- BitsBlog - https://bitsblog.com -

This is Strategy

From the Strategy Page, [1]

After Delta Force nailed al-Baghdadi, President Trump used Twitter and television to attack al-Baghdadi’s arrogance, swagger and narrative of invincibility. Trump said: “He died after running into a dead-end tunnel. … The thug who tried so hard to intimidate others spent his last moments in utter fear, in total panic and dread.” The ghoul detonated a suicide vest, killing himself and three of his children.

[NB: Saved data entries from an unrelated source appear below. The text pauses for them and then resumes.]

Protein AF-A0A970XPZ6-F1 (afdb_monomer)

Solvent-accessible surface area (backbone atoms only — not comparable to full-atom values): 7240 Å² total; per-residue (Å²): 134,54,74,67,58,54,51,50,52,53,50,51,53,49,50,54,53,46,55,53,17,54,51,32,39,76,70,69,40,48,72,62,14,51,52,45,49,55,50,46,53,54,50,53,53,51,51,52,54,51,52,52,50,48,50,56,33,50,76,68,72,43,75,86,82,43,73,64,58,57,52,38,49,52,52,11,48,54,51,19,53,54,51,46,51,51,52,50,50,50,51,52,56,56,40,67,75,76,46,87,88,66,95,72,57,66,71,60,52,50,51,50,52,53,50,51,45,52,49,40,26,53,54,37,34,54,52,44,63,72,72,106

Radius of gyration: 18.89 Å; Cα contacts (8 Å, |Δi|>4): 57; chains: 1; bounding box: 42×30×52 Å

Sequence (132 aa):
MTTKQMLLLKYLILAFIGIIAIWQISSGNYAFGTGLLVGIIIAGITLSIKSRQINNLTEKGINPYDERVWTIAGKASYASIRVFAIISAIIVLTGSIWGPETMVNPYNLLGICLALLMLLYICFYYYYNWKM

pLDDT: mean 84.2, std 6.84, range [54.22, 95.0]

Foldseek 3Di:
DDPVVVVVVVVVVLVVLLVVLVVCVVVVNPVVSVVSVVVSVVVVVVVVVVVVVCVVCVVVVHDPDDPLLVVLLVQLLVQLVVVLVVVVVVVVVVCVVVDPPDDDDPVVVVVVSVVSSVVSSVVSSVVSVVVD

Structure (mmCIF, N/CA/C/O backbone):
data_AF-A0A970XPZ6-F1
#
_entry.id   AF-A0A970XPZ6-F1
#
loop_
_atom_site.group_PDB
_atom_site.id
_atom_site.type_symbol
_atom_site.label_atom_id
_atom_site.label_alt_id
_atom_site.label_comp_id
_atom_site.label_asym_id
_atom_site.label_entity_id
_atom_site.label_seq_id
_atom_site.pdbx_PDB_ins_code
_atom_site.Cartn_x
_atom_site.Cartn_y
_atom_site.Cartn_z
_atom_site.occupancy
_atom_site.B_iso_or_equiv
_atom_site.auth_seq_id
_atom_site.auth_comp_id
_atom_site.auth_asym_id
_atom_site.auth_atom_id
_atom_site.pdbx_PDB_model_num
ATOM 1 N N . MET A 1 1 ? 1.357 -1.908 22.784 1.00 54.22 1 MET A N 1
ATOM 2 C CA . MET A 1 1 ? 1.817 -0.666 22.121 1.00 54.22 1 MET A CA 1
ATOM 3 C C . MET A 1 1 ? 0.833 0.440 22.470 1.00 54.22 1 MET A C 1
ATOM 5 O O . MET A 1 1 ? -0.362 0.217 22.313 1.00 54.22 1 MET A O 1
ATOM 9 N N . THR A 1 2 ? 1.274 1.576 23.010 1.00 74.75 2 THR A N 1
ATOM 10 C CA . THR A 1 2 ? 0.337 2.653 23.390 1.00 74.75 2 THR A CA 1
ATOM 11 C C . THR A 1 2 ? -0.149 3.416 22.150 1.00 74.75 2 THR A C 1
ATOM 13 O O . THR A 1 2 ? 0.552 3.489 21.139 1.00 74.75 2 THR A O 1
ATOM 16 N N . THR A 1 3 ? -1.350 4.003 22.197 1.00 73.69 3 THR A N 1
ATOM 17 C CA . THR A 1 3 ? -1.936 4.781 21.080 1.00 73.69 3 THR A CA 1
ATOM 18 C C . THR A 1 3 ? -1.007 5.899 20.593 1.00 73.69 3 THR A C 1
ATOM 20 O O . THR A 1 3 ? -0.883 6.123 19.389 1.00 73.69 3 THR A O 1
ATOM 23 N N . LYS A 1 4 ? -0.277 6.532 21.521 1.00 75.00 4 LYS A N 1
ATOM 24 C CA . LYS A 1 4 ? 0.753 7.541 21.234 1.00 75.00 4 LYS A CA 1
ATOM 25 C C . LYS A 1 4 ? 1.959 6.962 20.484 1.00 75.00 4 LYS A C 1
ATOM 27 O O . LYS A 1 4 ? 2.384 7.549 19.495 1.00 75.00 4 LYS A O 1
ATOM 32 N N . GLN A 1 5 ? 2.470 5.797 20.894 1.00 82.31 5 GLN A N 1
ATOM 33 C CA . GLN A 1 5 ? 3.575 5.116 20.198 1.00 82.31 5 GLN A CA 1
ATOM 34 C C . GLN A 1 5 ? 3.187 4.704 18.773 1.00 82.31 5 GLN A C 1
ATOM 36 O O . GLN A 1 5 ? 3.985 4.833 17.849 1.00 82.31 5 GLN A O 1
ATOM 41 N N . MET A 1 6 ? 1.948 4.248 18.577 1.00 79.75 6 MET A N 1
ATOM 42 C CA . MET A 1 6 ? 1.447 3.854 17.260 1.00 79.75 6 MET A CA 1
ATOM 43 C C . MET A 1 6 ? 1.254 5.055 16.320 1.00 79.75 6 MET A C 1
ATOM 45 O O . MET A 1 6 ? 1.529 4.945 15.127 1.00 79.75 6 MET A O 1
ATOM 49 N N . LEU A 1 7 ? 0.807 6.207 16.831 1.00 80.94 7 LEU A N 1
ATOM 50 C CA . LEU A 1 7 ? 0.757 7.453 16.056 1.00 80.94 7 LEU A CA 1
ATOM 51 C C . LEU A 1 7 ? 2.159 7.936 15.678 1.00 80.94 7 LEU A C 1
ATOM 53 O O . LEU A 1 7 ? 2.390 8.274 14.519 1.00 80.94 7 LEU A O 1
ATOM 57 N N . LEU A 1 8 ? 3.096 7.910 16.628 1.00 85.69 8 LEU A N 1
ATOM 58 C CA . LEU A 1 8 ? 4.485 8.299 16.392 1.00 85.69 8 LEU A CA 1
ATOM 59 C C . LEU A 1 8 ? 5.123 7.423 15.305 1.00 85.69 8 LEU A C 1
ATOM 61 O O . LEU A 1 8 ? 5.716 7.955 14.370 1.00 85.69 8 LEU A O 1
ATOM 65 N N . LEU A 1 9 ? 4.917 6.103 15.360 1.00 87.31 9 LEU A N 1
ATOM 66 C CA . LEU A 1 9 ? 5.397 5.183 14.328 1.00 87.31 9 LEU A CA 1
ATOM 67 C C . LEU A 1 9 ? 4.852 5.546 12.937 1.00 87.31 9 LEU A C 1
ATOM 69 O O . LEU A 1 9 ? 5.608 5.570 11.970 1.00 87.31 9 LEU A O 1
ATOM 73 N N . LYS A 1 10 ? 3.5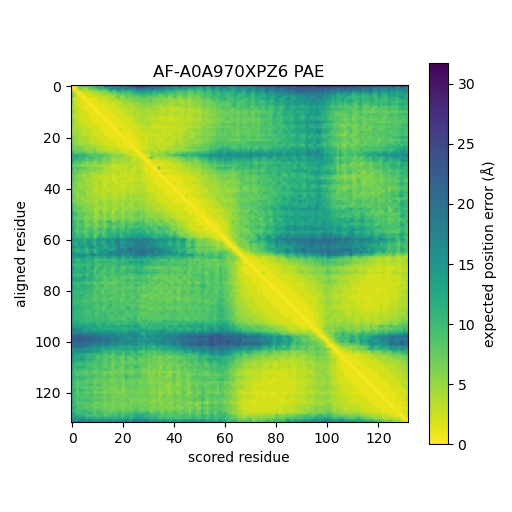58 5.868 12.824 1.00 84.56 10 LYS A N 1
ATOM 74 C CA . LYS A 1 10 ? 2.947 6.258 11.542 1.00 84.56 10 LYS A CA 1
ATOM 75 C C . LYS A 1 10 ? 3.564 7.538 10.978 1.00 84.56 10 LYS A C 1
ATOM 77 O O . LYS A 1 10 ? 3.843 7.590 9.784 1.00 84.56 10 LYS A O 1
ATOM 82 N N . TYR A 1 11 ? 3.816 8.539 11.821 1.00 86.88 11 TYR A N 1
ATOM 83 C CA . TYR A 1 11 ? 4.491 9.766 11.392 1.00 86.88 11 TYR A CA 1
ATOM 84 C C . TYR A 1 11 ? 5.957 9.534 11.019 1.00 86.88 11 TYR A C 1
ATOM 86 O O . TYR A 1 11 ? 6.414 10.110 10.036 1.00 86.88 11 TYR A O 1
ATOM 94 N N . LEU A 1 12 ? 6.673 8.655 11.728 1.00 89.69 12 LEU A N 1
ATOM 95 C CA . LEU A 1 12 ? 8.035 8.261 11.352 1.00 89.69 12 LEU A CA 1
ATOM 96 C C . LEU A 1 12 ? 8.075 7.575 9.986 1.00 89.69 12 LEU A C 1
ATOM 98 O O . LEU A 1 12 ? 8.940 7.891 9.176 1.00 89.69 12 LEU A O 1
ATOM 102 N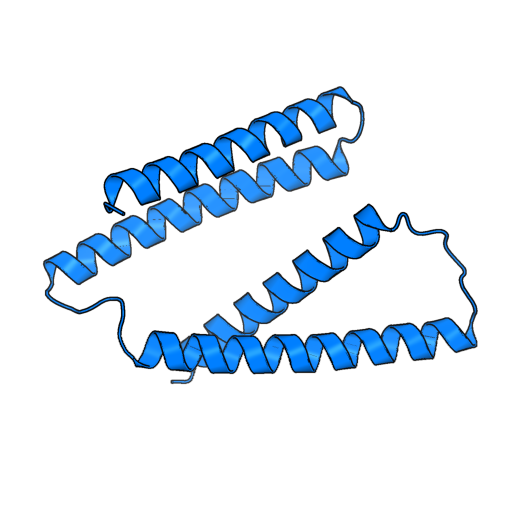 N . ILE A 1 13 ? 7.122 6.684 9.705 1.00 88.50 13 ILE A N 1
ATOM 103 C CA . ILE A 1 13 ? 7.010 6.037 8.392 1.00 88.50 13 ILE A CA 1
ATOM 104 C C . ILE A 1 13 ? 6.763 7.089 7.302 1.00 88.50 13 ILE A C 1
ATOM 106 O O . ILE A 1 13 ? 7.450 7.080 6.285 1.00 88.50 13 ILE A O 1
ATOM 110 N N . LEU A 1 14 ? 5.836 8.030 7.518 1.00 88.31 14 LEU A N 1
ATOM 111 C CA . LEU A 1 14 ? 5.578 9.110 6.556 1.00 88.31 14 LEU A CA 1
ATOM 112 C C . LEU A 1 14 ? 6.809 10.004 6.345 1.00 88.31 14 LEU A C 1
ATOM 114 O O . LEU A 1 14 ? 7.115 10.353 5.207 1.00 88.31 14 LEU A O 1
ATOM 118 N N . ALA A 1 15 ? 7.541 10.333 7.413 1.00 90.00 15 ALA A N 1
ATOM 119 C CA . ALA A 1 15 ? 8.773 11.113 7.332 1.00 90.00 15 ALA A CA 1
ATOM 120 C C . ALA A 1 15 ? 9.864 10.372 6.546 1.00 90.00 15 ALA A C 1
ATOM 122 O O . ALA A 1 15 ? 10.513 10.963 5.685 1.00 90.00 15 ALA A O 1
ATOM 123 N N . PHE A 1 16 ? 10.022 9.069 6.784 1.00 91.38 16 PHE A N 1
ATOM 124 C CA . PHE A 1 16 ? 10.981 8.234 6.065 1.00 91.38 16 PHE A CA 1
ATOM 125 C C . PHE A 1 16 ? 10.674 8.170 4.562 1.00 91.38 16 PHE A C 1
ATOM 127 O O . PHE A 1 16 ? 11.562 8.389 3.739 1.00 91.38 16 PHE A O 1
ATOM 134 N N . ILE A 1 17 ? 9.405 7.963 4.193 1.00 89.00 17 ILE A N 1
ATOM 135 C CA . ILE A 1 17 ? 8.975 7.990 2.786 1.00 89.00 17 ILE A CA 1
ATOM 136 C C . ILE A 1 17 ? 9.193 9.391 2.189 1.00 89.00 17 ILE A C 1
ATOM 138 O O . ILE A 1 17 ? 9.597 9.504 1.034 1.00 89.00 17 ILE A O 1
ATOM 142 N N . GLY A 1 18 ? 8.997 10.457 2.971 1.00 88.19 18 GLY A N 1
ATOM 143 C CA . GLY A 1 18 ? 9.252 11.838 2.548 1.00 88.19 18 GLY A CA 1
ATOM 144 C C . GLY A 1 18 ? 10.713 12.105 2.201 1.00 88.19 18 GLY A C 1
ATOM 145 O O . GLY A 1 18 ? 10.994 12.698 1.161 1.00 88.19 18 GLY A O 1
ATOM 146 N N . ILE A 1 19 ? 11.644 11.603 3.014 1.00 92.06 19 ILE A N 1
ATOM 147 C CA . ILE A 1 19 ? 13.085 11.698 2.738 1.00 92.06 19 ILE A CA 1
ATOM 148 C C . ILE A 1 19 ? 13.424 10.977 1.427 1.00 92.06 19 ILE A C 1
ATOM 150 O O . ILE A 1 19 ? 14.117 11.537 0.578 1.00 92.06 19 ILE A O 1
ATOM 154 N N . ILE A 1 20 ? 12.884 9.770 1.223 1.00 88.75 20 ILE A N 1
ATOM 155 C CA . ILE A 1 20 ? 13.082 9.003 -0.017 1.00 88.75 20 ILE A CA 1
ATOM 156 C C . ILE A 1 20 ? 12.513 9.754 -1.225 1.00 88.75 20 ILE A C 1
ATOM 158 O O . ILE A 1 20 ? 13.147 9.794 -2.278 1.00 88.75 20 ILE A O 1
ATOM 162 N N . ALA A 1 21 ? 11.340 10.371 -1.082 1.00 87.19 21 ALA A N 1
ATOM 163 C CA . ALA A 1 21 ? 10.704 11.123 -2.156 1.00 87.19 21 ALA A CA 1
ATOM 164 C C . ALA A 1 21 ? 11.554 12.330 -2.586 1.00 87.19 21 ALA A C 1
ATOM 166 O O . ALA A 1 21 ? 11.796 12.514 -3.779 1.00 87.19 21 ALA A O 1
ATOM 167 N N . ILE A 1 22 ? 12.065 13.106 -1.624 1.00 89.50 22 ILE A N 1
ATOM 168 C CA . ILE A 1 22 ? 12.953 14.250 -1.889 1.00 89.50 22 ILE A CA 1
ATOM 169 C C . ILE A 1 22 ? 14.245 13.776 -2.562 1.00 89.50 22 ILE A C 1
ATOM 171 O O . ILE A 1 22 ? 14.671 14.361 -3.559 1.00 89.50 22 ILE A O 1
ATOM 175 N N . TRP A 1 23 ? 14.832 12.682 -2.071 1.00 90.50 23 TRP A N 1
ATOM 176 C CA . TRP A 1 23 ? 16.043 12.111 -2.654 1.00 90.50 23 TRP A CA 1
ATOM 177 C C . TRP A 1 23 ? 15.837 11.638 -4.104 1.00 90.50 23 TRP A C 1
ATOM 179 O O . TRP A 1 23 ? 16.689 11.875 -4.964 1.00 90.50 23 TRP A O 1
ATOM 189 N N . GLN A 1 24 ? 14.686 11.036 -4.413 1.00 86.38 24 GLN A N 1
ATOM 190 C CA . GLN A 1 24 ? 14.331 10.612 -5.773 1.00 86.38 24 GLN A CA 1
ATOM 191 C C . GLN A 1 24 ? 14.150 11.796 -6.729 1.00 86.38 24 GLN A C 1
ATOM 193 O O . GLN A 1 24 ? 14.605 11.730 -7.871 1.00 86.38 24 GLN A O 1
ATOM 198 N N . ILE A 1 25 ? 13.570 12.904 -6.253 1.00 87.06 25 ILE A N 1
ATOM 199 C CA . ILE A 1 25 ? 13.474 14.150 -7.029 1.00 87.06 25 ILE A CA 1
ATOM 200 C C . ILE A 1 25 ? 14.874 14.703 -7.314 1.00 87.06 25 ILE A C 1
ATOM 202 O O . ILE A 1 25 ? 15.170 15.037 -8.459 1.00 87.06 25 ILE A O 1
ATOM 206 N N . SER A 1 26 ? 15.760 14.743 -6.310 1.00 87.75 26 SER A N 1
ATOM 207 C CA . SER A 1 26 ? 17.138 15.214 -6.513 1.00 87.75 26 SER A CA 1
ATOM 208 C C . SER A 1 26 ? 17.976 14.298 -7.411 1.00 87.75 26 SER A C 1
ATOM 210 O O . SER A 1 26 ? 18.891 14.772 -8.073 1.00 87.75 26 SER A O 1
ATOM 212 N N . SER A 1 27 ? 17.645 13.005 -7.472 1.00 86.31 27 SER A N 1
ATOM 213 C CA . SER A 1 27 ? 18.329 12.015 -8.318 1.00 86.31 27 SER A CA 1
ATOM 214 C C . SER A 1 27 ? 17.816 12.003 -9.768 1.00 86.31 27 SER A C 1
ATOM 216 O O . SER A 1 27 ? 18.243 11.170 -10.563 1.00 86.31 27 SER A O 1
ATOM 218 N N . GLY A 1 28 ? 16.892 12.907 -10.124 1.00 82.50 28 GLY A N 1
ATOM 219 C CA . GLY A 1 28 ? 16.363 13.074 -11.482 1.00 82.50 28 GLY A CA 1
ATOM 220 C C . GLY A 1 28 ? 15.112 12.247 -11.802 1.00 82.50 28 GLY A C 1
ATOM 221 O O . GLY A 1 28 ? 14.565 12.373 -12.897 1.00 82.50 28 GLY A O 1
ATOM 222 N N . ASN A 1 29 ? 14.601 11.440 -10.865 1.00 81.56 29 ASN A N 1
ATOM 223 C CA . ASN A 1 29 ? 13.380 10.654 -11.061 1.00 81.56 29 ASN A CA 1
ATOM 224 C C . ASN A 1 29 ? 12.138 11.408 -10.557 1.00 81.56 29 ASN A C 1
ATOM 226 O O . ASN A 1 29 ? 11.506 11.056 -9.554 1.00 81.56 29 ASN A O 1
ATOM 230 N N . TYR A 1 30 ? 11.790 12.475 -11.278 1.00 80.75 30 TYR A N 1
ATOM 231 C CA . TYR A 1 30 ? 10.707 13.389 -10.908 1.00 80.75 30 TYR A CA 1
ATOM 232 C C . TYR A 1 30 ? 9.338 12.707 -10.821 1.00 80.75 30 TYR A C 1
ATOM 234 O O . TYR A 1 30 ? 8.588 12.969 -9.883 1.00 80.75 30 TYR A O 1
ATOM 242 N N . ALA A 1 31 ? 9.005 11.813 -11.757 1.00 78.31 31 ALA A N 1
ATOM 243 C CA . ALA A 1 31 ? 7.698 11.151 -11.786 1.00 78.31 31 ALA A CA 1
ATOM 244 C C . ALA A 1 31 ? 7.470 10.274 -10.544 1.00 78.31 31 ALA A C 1
ATOM 246 O O . ALA A 1 31 ? 6.422 10.348 -9.904 1.00 78.31 31 ALA A O 1
ATOM 247 N N . PHE A 1 32 ? 8.475 9.486 -10.155 1.00 78.56 32 PHE A N 1
ATOM 248 C CA . PHE A 1 32 ? 8.377 8.629 -8.975 1.00 78.56 32 PHE A CA 1
ATOM 249 C C . PHE A 1 32 ? 8.377 9.444 -7.673 1.00 78.56 32 PHE A C 1
ATOM 251 O O . PHE A 1 32 ? 7.538 9.222 -6.798 1.00 78.56 32 PHE A O 1
ATOM 258 N N . GLY A 1 33 ? 9.274 10.428 -7.556 1.00 80.94 33 GLY A N 1
ATOM 259 C CA . GLY A 1 33 ? 9.377 11.267 -6.361 1.00 80.94 33 GLY A CA 1
ATOM 260 C C . GLY A 1 33 ? 8.140 12.141 -6.114 1.00 80.94 33 GLY A C 1
ATOM 261 O O . GLY A 1 33 ? 7.667 12.237 -4.981 1.00 80.94 33 GLY A O 1
ATOM 262 N N . THR A 1 34 ? 7.550 12.714 -7.167 1.00 83.12 34 THR A N 1
ATOM 263 C CA . THR A 1 34 ? 6.284 13.467 -7.060 1.00 83.12 34 THR A CA 1
ATOM 264 C C . THR A 1 34 ? 5.112 12.561 -6.684 1.00 83.12 34 THR A C 1
ATOM 266 O O . THR A 1 34 ? 4.318 12.931 -5.818 1.00 83.12 34 THR A O 1
ATOM 269 N N . GLY A 1 35 ? 5.042 11.347 -7.243 1.00 83.44 35 GLY A N 1
ATOM 270 C CA . GLY A 1 35 ? 4.042 10.346 -6.865 1.00 83.44 35 GLY A CA 1
ATOM 271 C C . GLY A 1 35 ? 4.102 9.978 -5.379 1.00 83.44 35 GLY A C 1
ATOM 272 O O . GLY A 1 35 ? 3.068 9.944 -4.708 1.00 83.44 35 GLY A O 1
ATOM 273 N N . LEU A 1 36 ? 5.308 9.783 -4.835 1.00 85.12 36 LEU A N 1
ATOM 274 C CA . LEU A 1 36 ? 5.499 9.536 -3.403 1.00 85.12 36 LEU A CA 1
ATOM 275 C C . LEU A 1 36 ? 5.056 10.728 -2.543 1.00 85.12 36 LEU A C 1
ATOM 277 O O . LEU A 1 36 ? 4.357 10.523 -1.550 1.00 85.12 36 LEU A O 1
ATOM 281 N N . LEU A 1 37 ? 5.402 11.965 -2.923 1.00 86.62 37 LEU A N 1
ATOM 282 C CA . LEU A 1 37 ? 4.977 13.163 -2.186 1.00 86.62 37 LEU A CA 1
ATOM 283 C C . LEU A 1 37 ? 3.452 13.310 -2.148 1.00 86.62 37 LEU A C 1
ATOM 285 O O . LEU A 1 37 ? 2.884 13.530 -1.076 1.00 86.62 37 LEU A O 1
ATOM 289 N N . VAL A 1 38 ? 2.780 13.140 -3.289 1.00 87.50 38 VAL A N 1
ATOM 290 C CA . VAL A 1 38 ? 1.310 13.173 -3.355 1.00 87.50 38 VAL A CA 1
ATOM 291 C C . VAL A 1 38 ? 0.712 12.074 -2.472 1.00 87.50 38 VAL A C 1
ATOM 293 O O . VAL A 1 38 ? -0.213 12.338 -1.700 1.00 87.50 38 VAL A O 1
ATOM 296 N N . GLY A 1 39 ? 1.282 10.867 -2.514 1.00 84.81 39 GLY A N 1
ATOM 297 C CA . GLY A 1 39 ? 0.878 9.755 -1.656 1.00 84.81 39 GLY A CA 1
ATOM 298 C C . GLY A 1 39 ? 0.982 10.078 -0.162 1.00 84.81 39 GLY A C 1
ATOM 299 O O . GLY A 1 39 ? 0.042 9.807 0.587 1.00 84.81 39 GLY A O 1
ATOM 300 N N . ILE A 1 40 ? 2.076 10.713 0.273 1.00 88.38 40 ILE A N 1
ATOM 301 C CA . ILE A 1 40 ? 2.269 11.141 1.670 1.00 88.38 40 ILE A CA 1
ATOM 302 C C . ILE A 1 40 ? 1.209 12.161 2.085 1.00 88.38 40 ILE A C 1
ATOM 304 O O . ILE A 1 40 ? 0.641 12.037 3.171 1.00 88.38 40 ILE A O 1
ATOM 308 N N . ILE A 1 41 ? 0.918 13.150 1.234 1.00 86.19 41 ILE A N 1
ATOM 309 C CA . ILE A 1 41 ? -0.080 14.187 1.528 1.00 86.19 41 ILE A 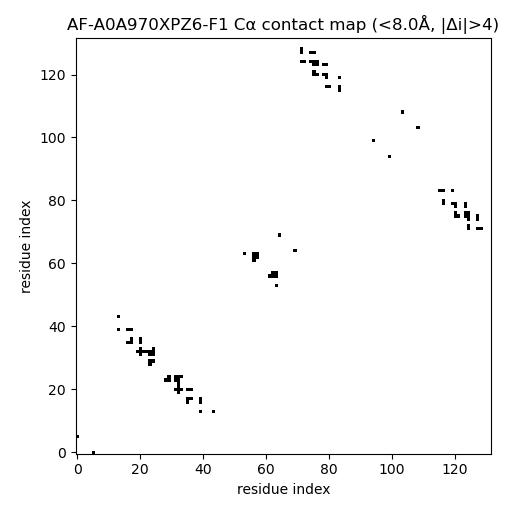CA 1
ATOM 310 C C . ILE A 1 41 ? -1.460 13.548 1.720 1.00 86.19 41 ILE A C 1
ATOM 312 O O . ILE A 1 41 ? -2.112 13.773 2.744 1.00 86.19 41 ILE A O 1
ATOM 316 N N . ILE A 1 42 ? -1.883 12.695 0.783 1.00 86.06 42 ILE A N 1
ATOM 317 C CA . ILE A 1 42 ? -3.173 11.994 0.855 1.00 86.06 42 ILE A CA 1
ATOM 318 C C . ILE A 1 42 ? -3.234 11.099 2.100 1.00 86.06 42 ILE A C 1
ATOM 320 O O . ILE A 1 42 ? -4.237 11.104 2.824 1.00 86.06 42 ILE A O 1
ATOM 324 N N . ALA A 1 43 ? -2.163 10.355 2.387 1.00 85.19 43 ALA A N 1
ATOM 325 C CA . ALA A 1 43 ? -2.083 9.495 3.562 1.00 85.19 43 ALA A CA 1
ATOM 326 C C . ALA A 1 43 ? -2.174 10.301 4.867 1.00 85.19 43 ALA A C 1
ATOM 328 O O . ALA A 1 43 ? -2.912 9.909 5.773 1.00 85.19 43 ALA A O 1
ATOM 329 N N . GLY A 1 44 ? -1.492 11.445 4.952 1.00 83.81 44 GLY A N 1
ATOM 330 C CA . GLY A 1 44 ? -1.534 12.342 6.108 1.00 83.81 44 GLY A CA 1
ATOM 331 C C . GLY A 1 44 ? -2.930 12.919 6.358 1.00 83.81 44 GLY A C 1
ATOM 332 O O . GLY A 1 44 ? -3.426 12.868 7.488 1.00 83.81 44 GLY A O 1
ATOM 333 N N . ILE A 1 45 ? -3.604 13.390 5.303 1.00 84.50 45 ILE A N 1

Trump targeted potential recruits the fanatic might inspire: “(I)t’s something that should be brought out so that his followers and all of these young kids that want to leave various countries … see how he died. … He didn’t die a hero. He died a coward — crying, whimpering, screaming.”

Overblown language, a “yuge” exaggeration? Perhaps, but useful, strategic information warfare. Trump’s global damning damages al-Baghdadi as a terrorist icon.
In comparison, The Washington Post’s coddling in its now-changed headline “Abu Bakr al-Baghdadi, austere religious scholar at helm of Islamic State, dies at 48” was a depraved distortion of reality that undermines anti-terror efforts.

Well, no kidding. Indeed, were we to hold ourselves up to the same standards the Democrats have been holding Trump to, it would be clear that everyone that the Washington Post and the Democrats complaining about the death of this thug, are in fact ISIS assets.

Of course, the reality is somewhat different. The truth is I find very little in the way of evidence that all but a paltry few Democrats do not possess the intelligence to understand Trump’s strategy embodied in his announcement of the other day…. That this is rhetorical warfare as much as anything else, and in that realm, Trump’s message was a masterstroke… particularly as compared to the Obama strategy. Obama never understood that kissing backside is not a strategy, but capitulation.